The image that appeared on my computer screen hit me like an unexpected blow to the body. A hunter in an orange sweater was kneeling on the ground behind a pig the side of whose head has erupted in blood that is spreading like a river delta toward the bottom of the frame. The hunter’s rifle is angled just so across his chest; clearly he is observing some hoary convention of the hunter’s trophy portrait. One proprietary hand rests on the dead animal’s broad flank. The man is looking into the camera with an expression of unbounded pride, wearing a big shit-eating grin that might have been winning, if perhaps incomprehensible, had the bloodied carcass sprawled beneath him been cropped out of the frame. But the bloodied carcass was right there, front and center, and it rendered that grin—there’s no other word for it—obscene. I felt as though I had stumbled on some stranger’s pornography. I hurried my mouse to the corner of the image and clicked, closing it as quickly as I could. No one should ever see this.
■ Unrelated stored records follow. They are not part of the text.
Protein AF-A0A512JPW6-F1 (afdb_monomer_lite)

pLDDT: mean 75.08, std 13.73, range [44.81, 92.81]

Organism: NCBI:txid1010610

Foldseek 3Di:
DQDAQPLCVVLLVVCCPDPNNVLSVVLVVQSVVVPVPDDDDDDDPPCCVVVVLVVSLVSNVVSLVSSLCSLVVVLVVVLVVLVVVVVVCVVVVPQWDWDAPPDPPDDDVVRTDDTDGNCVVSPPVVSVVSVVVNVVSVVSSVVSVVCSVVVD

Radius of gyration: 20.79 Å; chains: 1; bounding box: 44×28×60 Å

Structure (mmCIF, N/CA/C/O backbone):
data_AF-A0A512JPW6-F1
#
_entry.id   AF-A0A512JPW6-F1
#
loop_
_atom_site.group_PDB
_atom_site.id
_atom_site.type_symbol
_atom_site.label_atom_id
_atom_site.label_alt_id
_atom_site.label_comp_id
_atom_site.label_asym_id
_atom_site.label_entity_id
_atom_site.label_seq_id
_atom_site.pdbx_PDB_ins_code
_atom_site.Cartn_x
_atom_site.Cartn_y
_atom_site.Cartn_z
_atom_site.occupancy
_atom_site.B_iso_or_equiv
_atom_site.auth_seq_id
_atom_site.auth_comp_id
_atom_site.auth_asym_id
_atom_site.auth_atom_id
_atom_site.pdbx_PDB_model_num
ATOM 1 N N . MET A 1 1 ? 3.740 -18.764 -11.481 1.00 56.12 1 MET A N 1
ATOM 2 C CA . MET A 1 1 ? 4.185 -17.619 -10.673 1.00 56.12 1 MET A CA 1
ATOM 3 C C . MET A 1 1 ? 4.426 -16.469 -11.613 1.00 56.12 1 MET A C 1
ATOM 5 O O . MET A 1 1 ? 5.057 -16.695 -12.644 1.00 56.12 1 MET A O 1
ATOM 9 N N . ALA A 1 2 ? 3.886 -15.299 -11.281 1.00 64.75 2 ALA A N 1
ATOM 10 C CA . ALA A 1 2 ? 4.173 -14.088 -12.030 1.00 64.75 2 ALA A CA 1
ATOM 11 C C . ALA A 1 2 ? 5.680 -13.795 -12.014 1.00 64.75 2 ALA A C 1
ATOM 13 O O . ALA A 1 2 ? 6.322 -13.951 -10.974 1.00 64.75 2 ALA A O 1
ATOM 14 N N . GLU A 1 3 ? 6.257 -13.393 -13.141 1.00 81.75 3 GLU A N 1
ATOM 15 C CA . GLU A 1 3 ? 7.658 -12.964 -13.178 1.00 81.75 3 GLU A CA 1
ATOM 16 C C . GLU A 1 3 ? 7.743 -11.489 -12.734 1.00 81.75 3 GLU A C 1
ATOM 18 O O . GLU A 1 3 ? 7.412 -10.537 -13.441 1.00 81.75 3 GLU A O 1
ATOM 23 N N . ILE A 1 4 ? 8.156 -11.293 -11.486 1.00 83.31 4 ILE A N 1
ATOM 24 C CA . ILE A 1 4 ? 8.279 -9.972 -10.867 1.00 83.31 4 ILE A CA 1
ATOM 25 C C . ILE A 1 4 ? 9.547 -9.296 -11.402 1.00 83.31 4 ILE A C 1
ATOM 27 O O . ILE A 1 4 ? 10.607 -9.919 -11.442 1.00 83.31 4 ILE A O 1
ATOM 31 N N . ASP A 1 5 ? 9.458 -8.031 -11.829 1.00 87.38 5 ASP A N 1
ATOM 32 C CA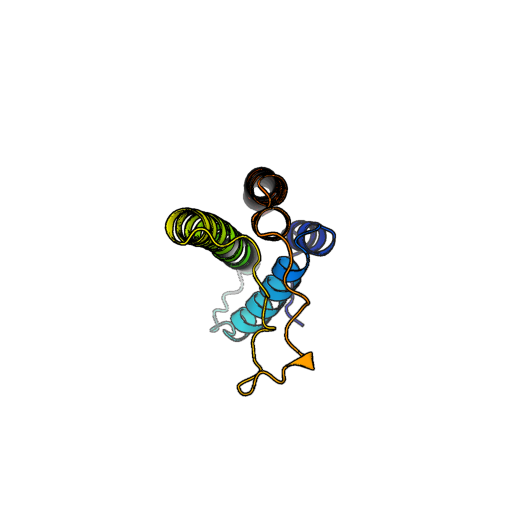 . ASP A 1 5 ? 10.656 -7.295 -12.241 1.00 87.38 5 ASP A CA 1
ATOM 33 C C . ASP A 1 5 ? 11.580 -7.091 -11.025 1.00 87.38 5 ASP A C 1
ATOM 35 O O . ASP A 1 5 ? 11.097 -6.674 -9.967 1.00 87.38 5 ASP A O 1
ATOM 39 N N . PRO A 1 6 ? 12.901 -7.308 -11.158 1.00 87.69 6 PRO A N 1
ATOM 40 C CA . PRO A 1 6 ? 13.856 -7.106 -10.066 1.00 87.69 6 PRO A CA 1
ATOM 41 C C . PRO A 1 6 ? 13.830 -5.707 -9.432 1.00 87.69 6 PRO A C 1
ATOM 43 O O . PRO A 1 6 ? 14.203 -5.552 -8.274 1.00 87.69 6 PRO A O 1
ATOM 46 N N . ILE A 1 7 ? 13.392 -4.673 -10.163 1.00 88.00 7 ILE A N 1
ATOM 47 C CA . ILE A 1 7 ? 13.227 -3.317 -9.608 1.00 88.00 7 ILE A CA 1
ATOM 48 C C . ILE A 1 7 ? 12.045 -3.263 -8.626 1.00 88.00 7 ILE A C 1
ATOM 50 O O . ILE A 1 7 ? 12.067 -2.490 -7.672 1.00 88.00 7 ILE A O 1
ATOM 54 N N . VAL A 1 8 ? 11.026 -4.098 -8.835 1.00 87.69 8 VAL A N 1
ATOM 55 C CA . VAL A 1 8 ? 9.778 -4.134 -8.058 1.00 87.69 8 VAL A CA 1
ATOM 56 C C . VAL A 1 8 ? 9.847 -5.134 -6.898 1.00 87.69 8 VAL A C 1
ATOM 58 O O . VAL A 1 8 ? 9.186 -4.947 -5.878 1.00 87.69 8 VAL A O 1
ATOM 61 N N . GLU A 1 9 ? 10.669 -6.175 -7.012 1.00 88.94 9 GLU A N 1
ATOM 62 C CA . GLU A 1 9 ? 10.835 -7.221 -5.992 1.00 88.94 9 GLU A CA 1
ATOM 63 C C . GLU A 1 9 ? 11.126 -6.690 -4.567 1.00 88.94 9 GLU A C 1
ATOM 65 O O . GLU A 1 9 ? 10.483 -7.171 -3.624 1.00 88.94 9 GLU A O 1
ATOM 70 N N . PRO A 1 10 ? 11.992 -5.675 -4.354 1.00 90.69 10 PRO A N 1
ATOM 71 C CA . PRO A 1 10 ? 12.229 -5.116 -3.022 1.00 90.69 10 PRO A CA 1
ATOM 72 C C . PRO A 1 10 ? 10.978 -4.485 -2.404 1.00 90.69 10 PRO A C 1
ATOM 74 O O . PRO A 1 10 ? 10.754 -4.622 -1.202 1.00 90.69 10 PRO A O 1
ATOM 77 N N . LEU A 1 11 ? 10.140 -3.837 -3.221 1.00 87.81 11 LEU A N 1
ATOM 78 C CA . LEU A 1 11 ? 8.900 -3.204 -2.773 1.00 87.81 11 LEU A CA 1
ATOM 79 C C . LEU A 1 11 ? 7.911 -4.259 -2.258 1.00 87.81 11 LEU A C 1
ATOM 81 O O . LEU A 1 11 ? 7.356 -4.121 -1.166 1.00 87.81 11 LEU A O 1
ATOM 85 N N . LEU A 1 12 ? 7.732 -5.345 -3.015 1.00 87.00 12 LEU A N 1
ATOM 86 C CA . LEU A 1 12 ? 6.849 -6.442 -2.617 1.00 87.00 12 LEU A CA 1
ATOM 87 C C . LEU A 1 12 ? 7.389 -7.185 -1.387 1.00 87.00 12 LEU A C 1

What could I possibly have been thinking? What was the man in that picture feeling? I couldn’t for the life of me explain what could have inspired such a mad grin, it seemed so distant and alien from me now. If I didn’t know better I would have said that the man in the picture was drunk. And perhaps he was, captured in the throes of some sort of Dionysian intoxication, the “bloodlust” that Ortega says will sometimes overtake the successful hunter. And what was I so damned proud of, anyway? I’d killed a pig with a gun, big deal.

Like the mirror in the convenience store earlier that afternoon, Angelo’s digital photo had shown me the hunt, and the hunter, from the outside, subjecting it to a merciless gaze that hunting can’t withstand, at least not in the twenty-first century. Yet I’m not prepared to say that that gaze offers the more truthful view of the matter. The picture is a jolting dispatch from the deep interior of an experience that does not easily travel across the borders of modern life. Angelo’s pictures—there were more, and eventually I looked at them all—resemble in certain respects the trophy photos sent home by soldiers, who shock their brides and mothers with images of themselves grinning astride the corpses of the enemy dead. They are entitled to their pride—killing is precisely what we’ve asked them to do—and yet do we really have to look at the pictures?